DIRECTIONS.
Using the data below, output the first line and every line after it up to and including the line containing "Organism: NCBI:txid1317129", exactly as written and with nothing added.

======== LISTED ENTRIES

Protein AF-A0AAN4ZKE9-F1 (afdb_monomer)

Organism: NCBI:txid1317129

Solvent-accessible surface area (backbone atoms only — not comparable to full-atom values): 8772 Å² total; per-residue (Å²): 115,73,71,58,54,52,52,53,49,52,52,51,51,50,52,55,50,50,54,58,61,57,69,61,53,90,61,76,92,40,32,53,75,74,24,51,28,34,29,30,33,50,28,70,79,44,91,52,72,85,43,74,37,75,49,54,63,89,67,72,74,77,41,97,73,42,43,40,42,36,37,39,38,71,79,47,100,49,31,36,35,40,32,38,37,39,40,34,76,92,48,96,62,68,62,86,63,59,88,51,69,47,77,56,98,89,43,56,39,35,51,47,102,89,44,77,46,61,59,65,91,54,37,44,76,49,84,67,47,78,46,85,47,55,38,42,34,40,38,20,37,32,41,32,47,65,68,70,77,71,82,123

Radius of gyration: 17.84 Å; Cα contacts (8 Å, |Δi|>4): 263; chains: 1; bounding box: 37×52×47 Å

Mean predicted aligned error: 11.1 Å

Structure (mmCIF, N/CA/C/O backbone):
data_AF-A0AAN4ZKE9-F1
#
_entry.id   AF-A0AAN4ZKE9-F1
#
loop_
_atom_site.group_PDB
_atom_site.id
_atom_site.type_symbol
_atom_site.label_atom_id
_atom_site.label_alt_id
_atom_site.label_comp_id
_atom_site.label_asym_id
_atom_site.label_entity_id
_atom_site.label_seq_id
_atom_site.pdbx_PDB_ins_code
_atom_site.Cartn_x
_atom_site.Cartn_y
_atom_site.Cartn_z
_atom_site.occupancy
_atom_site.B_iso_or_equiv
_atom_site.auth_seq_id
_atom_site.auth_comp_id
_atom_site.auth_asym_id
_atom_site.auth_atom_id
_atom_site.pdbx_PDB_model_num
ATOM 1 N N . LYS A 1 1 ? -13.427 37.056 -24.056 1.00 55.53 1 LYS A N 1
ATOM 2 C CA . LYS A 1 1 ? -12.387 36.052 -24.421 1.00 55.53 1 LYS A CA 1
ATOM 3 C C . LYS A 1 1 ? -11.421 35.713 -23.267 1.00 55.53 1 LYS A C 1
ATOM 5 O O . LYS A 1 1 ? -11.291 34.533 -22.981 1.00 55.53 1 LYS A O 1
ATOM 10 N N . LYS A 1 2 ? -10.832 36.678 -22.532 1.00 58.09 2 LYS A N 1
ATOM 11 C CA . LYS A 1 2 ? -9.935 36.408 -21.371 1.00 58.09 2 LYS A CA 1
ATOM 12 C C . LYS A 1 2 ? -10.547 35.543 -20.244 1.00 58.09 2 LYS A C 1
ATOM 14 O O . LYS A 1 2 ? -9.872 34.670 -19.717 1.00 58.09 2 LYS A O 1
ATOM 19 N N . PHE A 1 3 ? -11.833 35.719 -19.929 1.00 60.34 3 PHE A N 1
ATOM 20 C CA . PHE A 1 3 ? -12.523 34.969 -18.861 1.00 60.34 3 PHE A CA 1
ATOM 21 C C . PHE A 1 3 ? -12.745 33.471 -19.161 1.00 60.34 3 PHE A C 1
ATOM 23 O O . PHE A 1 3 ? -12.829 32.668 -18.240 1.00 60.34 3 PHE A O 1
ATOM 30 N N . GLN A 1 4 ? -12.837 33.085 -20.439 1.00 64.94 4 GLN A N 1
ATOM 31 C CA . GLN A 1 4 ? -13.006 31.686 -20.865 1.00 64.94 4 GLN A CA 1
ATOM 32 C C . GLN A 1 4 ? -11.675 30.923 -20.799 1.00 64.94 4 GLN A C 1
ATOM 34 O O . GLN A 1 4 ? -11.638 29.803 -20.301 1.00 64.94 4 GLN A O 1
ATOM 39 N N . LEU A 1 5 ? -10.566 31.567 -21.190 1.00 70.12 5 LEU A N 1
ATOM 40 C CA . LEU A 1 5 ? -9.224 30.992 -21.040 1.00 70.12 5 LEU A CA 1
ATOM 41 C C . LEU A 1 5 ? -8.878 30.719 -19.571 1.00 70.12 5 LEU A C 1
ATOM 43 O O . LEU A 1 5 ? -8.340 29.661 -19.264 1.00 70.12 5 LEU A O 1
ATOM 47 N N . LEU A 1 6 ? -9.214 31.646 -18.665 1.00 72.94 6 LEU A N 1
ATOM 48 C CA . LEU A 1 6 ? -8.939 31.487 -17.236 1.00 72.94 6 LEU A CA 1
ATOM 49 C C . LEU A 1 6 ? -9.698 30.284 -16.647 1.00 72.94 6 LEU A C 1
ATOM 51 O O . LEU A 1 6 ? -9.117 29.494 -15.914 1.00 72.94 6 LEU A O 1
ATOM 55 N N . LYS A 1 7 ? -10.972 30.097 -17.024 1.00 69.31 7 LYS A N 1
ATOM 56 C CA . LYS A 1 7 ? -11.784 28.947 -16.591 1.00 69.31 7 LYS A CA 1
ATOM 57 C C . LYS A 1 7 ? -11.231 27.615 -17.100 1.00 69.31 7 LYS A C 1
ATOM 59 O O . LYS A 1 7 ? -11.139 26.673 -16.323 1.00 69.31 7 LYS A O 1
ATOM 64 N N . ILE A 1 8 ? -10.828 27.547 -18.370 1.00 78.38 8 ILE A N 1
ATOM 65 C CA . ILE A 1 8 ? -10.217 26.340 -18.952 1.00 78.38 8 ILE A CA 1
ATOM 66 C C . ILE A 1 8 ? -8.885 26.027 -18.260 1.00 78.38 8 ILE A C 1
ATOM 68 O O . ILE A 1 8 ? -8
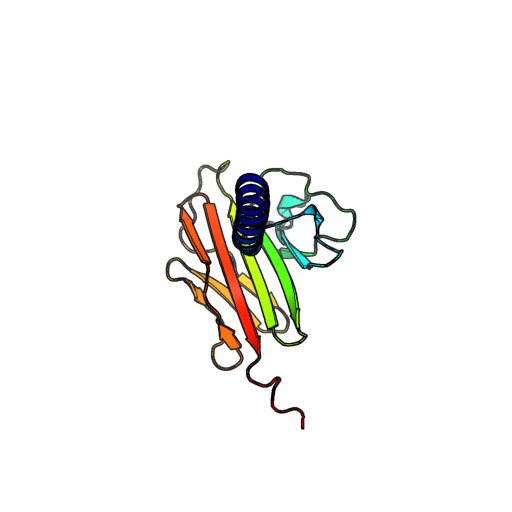.619 24.875 -17.930 1.00 78.38 8 ILE A O 1
ATOM 72 N N . LEU A 1 9 ? -8.074 27.049 -17.977 1.00 75.25 9 LEU A N 1
ATOM 73 C CA . LEU A 1 9 ? -6.801 26.881 -17.283 1.00 75.25 9 LEU A CA 1
ATOM 74 C C . LEU A 1 9 ? -7.002 26.379 -15.843 1.00 75.25 9 LEU A C 1
ATOM 76 O O . LEU A 1 9 ? -6.330 25.438 -15.433 1.00 75.25 9 LEU A O 1
ATOM 80 N N . LEU A 1 10 ? -7.969 26.934 -15.102 1.00 73.06 10 LEU A N 1
ATOM 81 C CA . LEU A 1 10 ? -8.332 26.453 -13.762 1.00 73.06 10 LEU A CA 1
ATOM 82 C C . LEU A 1 10 ? -8.868 25.013 -13.775 1.00 73.06 10 LEU A C 1
ATOM 84 O O . LEU A 1 10 ? -8.530 24.238 -12.881 1.00 73.06 10 LEU A O 1
ATOM 88 N N . LEU A 1 11 ? -9.659 24.634 -14.784 1.00 68.19 11 LEU A N 1
ATOM 89 C CA . LEU A 1 11 ? -10.146 23.259 -14.964 1.00 68.19 11 LEU A CA 1
ATOM 90 C C . LEU A 1 11 ? -9.000 22.278 -15.255 1.00 68.19 11 LEU A C 1
ATOM 92 O O . LEU A 1 11 ? -8.960 21.188 -14.693 1.00 68.19 11 LEU A O 1
ATOM 96 N N . LEU A 1 12 ? -8.025 22.679 -16.074 1.00 66.88 12 LEU A N 1
ATOM 97 C CA . LEU A 1 12 ? -6.833 21.870 -16.338 1.00 66.88 12 LEU A CA 1
ATOM 98 C C . LEU A 1 12 ? -5.951 21.741 -15.087 1.00 66.88 12 LEU A C 1
ATOM 100 O O . LEU A 1 12 ? -5.528 20.636 -14.757 1.00 66.88 12 LEU A O 1
ATOM 104 N N . LEU A 1 13 ? -5.713 22.836 -14.356 1.00 61.00 13 LEU A N 1
ATOM 105 C CA . LEU A 1 13 ? -4.936 22.825 -13.109 1.00 61.00 13 LEU A CA 1
ATOM 106 C C . LEU A 1 13 ? -5.592 21.976 -12.013 1.00 61.00 13 LEU A C 1
ATOM 108 O O . LEU A 1 13 ? -4.890 21.255 -11.307 1.00 61.00 13 LEU A O 1
ATOM 112 N N . SER A 1 14 ? -6.919 22.022 -11.886 1.00 58.22 14 SER A N 1
ATOM 113 C CA . SER A 1 14 ? -7.650 21.169 -10.940 1.00 58.22 14 SER A CA 1
ATOM 114 C C . SER A 1 14 ? -7.615 19.697 -11.355 1.00 58.22 14 SER A C 1
ATOM 116 O O . SER A 1 14 ? -7.369 18.849 -10.501 1.00 58.22 14 SER A O 1
ATOM 118 N N . ALA A 1 15 ? -7.728 19.379 -12.649 1.00 55.28 15 ALA A N 1
ATOM 119 C CA . ALA A 1 15 ? -7.539 18.014 -13.150 1.00 55.28 15 ALA A CA 1
ATOM 120 C C . ALA A 1 15 ? -6.106 17.483 -12.913 1.00 55.28 15 ALA A C 1
ATOM 122 O O . ALA A 1 15 ? -5.927 16.324 -12.541 1.00 55.28 15 ALA A O 1
ATOM 123 N N . LEU A 1 16 ? -5.086 18.336 -13.068 1.00 55.09 16 LEU A N 1
ATOM 124 C CA . LEU A 1 16 ? -3.677 18.026 -12.777 1.00 55.09 16 LEU A CA 1
ATOM 125 C C . LEU A 1 16 ? -3.400 17.845 -11.273 1.00 55.09 16 LEU A C 1
ATOM 127 O O . LEU A 1 16 ? -2.559 17.030 -10.892 1.00 55.09 16 LEU A O 1
ATOM 131 N N . ALA A 1 17 ? -4.084 18.598 -10.410 1.00 51.47 17 ALA A N 1
ATOM 132 C CA . ALA A 1 17 ? -3.971 18.452 -8.959 1.00 51.47 17 ALA A CA 1
ATOM 133 C C . ALA A 1 17 ? -4.684 17.185 -8.455 1.00 51.47 17 ALA A C 1
ATOM 135 O O . ALA A 1 17 ? -4.128 16.449 -7.639 1.00 51.47 17 ALA A O 1
ATOM 136 N N . LEU A 1 18 ? -5.876 16.895 -8.990 1.00 46.66 18 LEU A N 1
ATOM 137 C CA . LEU A 1 18 ? -6.641 15.682 -8.690 1.00 46.66 18 LEU A CA 1
ATOM 138 C C . LEU A 1 18 ? -5.905 14.417 -9.143 1.00 46.66 18 LEU A C 1
ATOM 140 O O . LEU A 1 18 ? -5.904 13.428 -8.416 1.00 46.66 18 LEU A O 1
ATOM 144 N N . SER A 1 19 ? -5.228 14.447 -10.297 1.00 49.03 19 SER A N 1
ATOM 145 C CA . SER A 1 19 ? -4.475 13.286 -10.787 1.00 49.03 19 SER A CA 1
ATOM 146 C C . SER A 1 19 ? -3.255 12.958 -9.924 1.00 49.03 19 SER A C 1
ATOM 148 O O . SER A 1 19 ? -2.961 11.783 -9.726 1.00 49.03 19 SER A O 1
ATOM 150 N N . ARG A 1 20 ? -2.583 13.970 -9.354 1.00 47.41 20 ARG A N 1
ATOM 151 C CA . ARG A 1 20 ? -1.469 13.760 -8.413 1.00 47.41 20 ARG A CA 1
ATOM 152 C C . ARG A 1 20 ? -1.940 13.238 -7.059 1.00 47.41 20 ARG A C 1
ATOM 154 O O . ARG A 1 20 ? -1.336 12.307 -6.546 1.00 47.41 20 ARG A O 1
ATOM 161 N N . GLY A 1 21 ? -3.018 13.797 -6.502 1.00 51.31 21 GLY A N 1
ATOM 162 C CA . GLY A 1 21 ? -3.586 13.320 -5.232 1.00 51.31 21 GLY A CA 1
ATOM 163 C C . GLY A 1 21 ? -4.154 11.899 -5.329 1.00 51.31 21 GLY A C 1
ATOM 164 O O . GLY A 1 21 ? -4.023 11.113 -4.396 1.00 51.31 21 GLY A O 1
ATOM 165 N N . ALA A 1 22 ? -4.719 11.541 -6.485 1.00 58.69 22 ALA A N 1
ATOM 166 C CA . ALA A 1 22 ? -5.205 10.193 -6.757 1.00 58.69 22 ALA A CA 1
ATOM 167 C C . ALA A 1 22 ? -4.082 9.169 -6.976 1.00 58.69 22 ALA A C 1
ATOM 169 O O . ALA A 1 22 ? -4.360 7.968 -6.977 1.00 58.69 22 ALA A O 1
ATOM 170 N N . ASP A 1 23 ? -2.832 9.589 -7.202 1.00 66.69 23 ASP A N 1
ATOM 171 C CA . ASP A 1 23 ? -1.740 8.644 -7.453 1.00 66.69 23 ASP A CA 1
ATOM 172 C C . ASP A 1 23 ? -1.224 7.964 -6.177 1.00 66.69 23 ASP A C 1
ATOM 174 O O . ASP A 1 23 ? -0.666 6.868 -6.237 1.00 66.69 23 ASP A O 1
ATOM 178 N N . ASP A 1 24 ? -1.486 8.578 -5.023 1.00 77.62 24 ASP A N 1
ATOM 179 C CA . ASP A 1 24 ? -0.975 8.153 -3.715 1.00 77.62 24 ASP A CA 1
ATOM 180 C C . ASP A 1 24 ? -2.051 7.499 -2.832 1.00 77.62 24 ASP A C 1
ATOM 182 O O . ASP A 1 24 ? -1.736 6.988 -1.760 1.00 77.62 24 ASP A O 1
ATOM 186 N N . SER A 1 25 ? -3.314 7.494 -3.275 1.00 80.94 25 SER A N 1
ATOM 187 C CA . SER A 1 25 ? -4.455 6.967 -2.520 1.00 80.94 25 SER A CA 1
ATOM 188 C C . SER A 1 25 ? -4.910 5.585 -2.991 1.00 80.94 25 SER A C 1
ATOM 190 O O . SER A 1 25 ? -4.716 5.186 -4.143 1.00 80.94 25 SER A O 1
ATOM 192 N N . ILE A 1 26 ? -5.552 4.837 -2.098 1.00 81.88 26 ILE A N 1
ATOM 193 C CA . ILE A 1 26 ? -6.175 3.554 -2.428 1.00 81.88 26 ILE A CA 1
ATOM 194 C C . ILE A 1 26 ? -7.563 3.804 -3.019 1.00 81.88 26 ILE A C 1
ATOM 196 O O . ILE A 1 26 ? -8.364 4.541 -2.454 1.00 81.88 26 ILE A O 1
ATOM 200 N N . ASP A 1 27 ? -7.854 3.155 -4.146 1.00 82.06 27 ASP A N 1
ATOM 201 C CA . ASP A 1 27 ? -9.195 3.115 -4.740 1.00 82.06 27 ASP A CA 1
ATOM 202 C C . ASP A 1 27 ? -9.658 1.660 -4.830 1.00 82.06 27 ASP A C 1
ATOM 204 O O . ASP A 1 27 ? -9.251 0.917 -5.733 1.00 82.06 27 ASP A O 1
ATOM 208 N N . LEU A 1 28 ? -10.496 1.251 -3.876 1.00 78.69 28 LEU A N 1
ATOM 209 C CA . LEU A 1 28 ? -11.020 -0.112 -3.803 1.00 78.69 28 LEU A CA 1
ATOM 210 C C . LEU A 1 28 ? -11.944 -0.462 -4.980 1.00 78.69 28 LEU A C 1
ATOM 212 O O . LEU A 1 28 ? -12.036 -1.625 -5.367 1.00 78.69 28 LEU A O 1
ATOM 216 N N . GLY A 1 29 ? -12.574 0.532 -5.617 1.00 77.00 29 GLY A N 1
ATOM 217 C CA . GLY A 1 29 ? -13.457 0.324 -6.768 1.00 77.00 29 GLY A CA 1
ATOM 218 C C . GLY A 1 29 ? -12.731 -0.141 -8.038 1.00 77.00 29 GLY A C 1
ATOM 219 O O . GLY A 1 29 ? -13.382 -0.590 -8.993 1.00 77.00 29 GLY A O 1
ATOM 220 N N . GLN A 1 30 ? -11.397 -0.044 -8.055 1.00 78.31 30 GLN A N 1
ATOM 221 C CA . GLN A 1 30 ? -10.521 -0.457 -9.159 1.00 78.31 30 GLN A CA 1
ATOM 222 C C . GLN A 1 30 ? -9.838 -1.817 -8.934 1.00 78.31 30 GLN A C 1
ATOM 224 O O . GLN A 1 30 ? -9.208 -2.337 -9.862 1.00 78.31 30 GLN A O 1
ATOM 229 N N . CYS A 1 31 ? -9.976 -2.405 -7.742 1.00 79.31 31 CYS A N 1
ATOM 230 C CA . CYS A 1 31 ? -9.426 -3.720 -7.418 1.00 79.31 31 CYS A CA 1
ATOM 231 C C . CYS A 1 31 ? -10.049 -4.820 -8.296 1.00 79.31 31 CYS A C 1
ATOM 233 O O . CYS A 1 31 ? -11.260 -4.826 -8.539 1.00 79.31 31 CYS A O 1
ATOM 235 N N . GLY A 1 32 ? -9.219 -5.722 -8.825 1.00 71.88 32 GLY A N 1
ATOM 236 C CA . GLY A 1 32 ? -9.646 -6.801 -9.725 1.00 71.88 32 GLY A CA 1
ATOM 237 C C . GLY A 1 32 ? -10.111 -6.327 -11.112 1.00 71.88 32 GLY A C 1
ATOM 238 O O . GLY A 1 32 ? -10.670 -7.114 -11.879 1.00 71.88 32 GLY A O 1
ATOM 239 N N . LYS A 1 33 ? -9.925 -5.037 -11.440 1.00 74.75 33 LYS A N 1
ATOM 240 C CA . LYS A 1 33 ? -10.178 -4.467 -12.776 1.00 74.75 33 LYS A CA 1
ATOM 241 C C . LYS A 1 33 ? -8.875 -4.075 -13.458 1.00 74.75 33 LYS A C 1
ATOM 243 O O . LYS A 1 33 ? -8.505 -4.657 -14.467 1.00 74.75 33 LYS A O 1
ATOM 248 N N . THR A 1 34 ? -8.210 -3.060 -12.913 1.00 73.31 34 THR A N 1
ATOM 249 C CA . THR A 1 34 ? -6.966 -2.484 -13.456 1.00 73.31 34 THR A CA 1
ATOM 250 C C . THR A 1 34 ? -5.828 -2.510 -12.439 1.00 73.31 34 THR A C 1
ATOM 252 O O . THR A 1 34 ? -4.719 -2.060 -12.728 1.00 73.31 34 THR A O 1
ATOM 255 N N . ARG A 1 35 ? -6.116 -2.984 -11.224 1.00 81.69 35 ARG A N 1
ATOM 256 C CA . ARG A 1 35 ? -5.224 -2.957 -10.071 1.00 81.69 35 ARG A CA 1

================

SOLUTION FOR THIS EXERCISE.
Protein AF-A0AAN4ZKE9-F1 (afdb_monomer)

Organism: NCBI:txid1317129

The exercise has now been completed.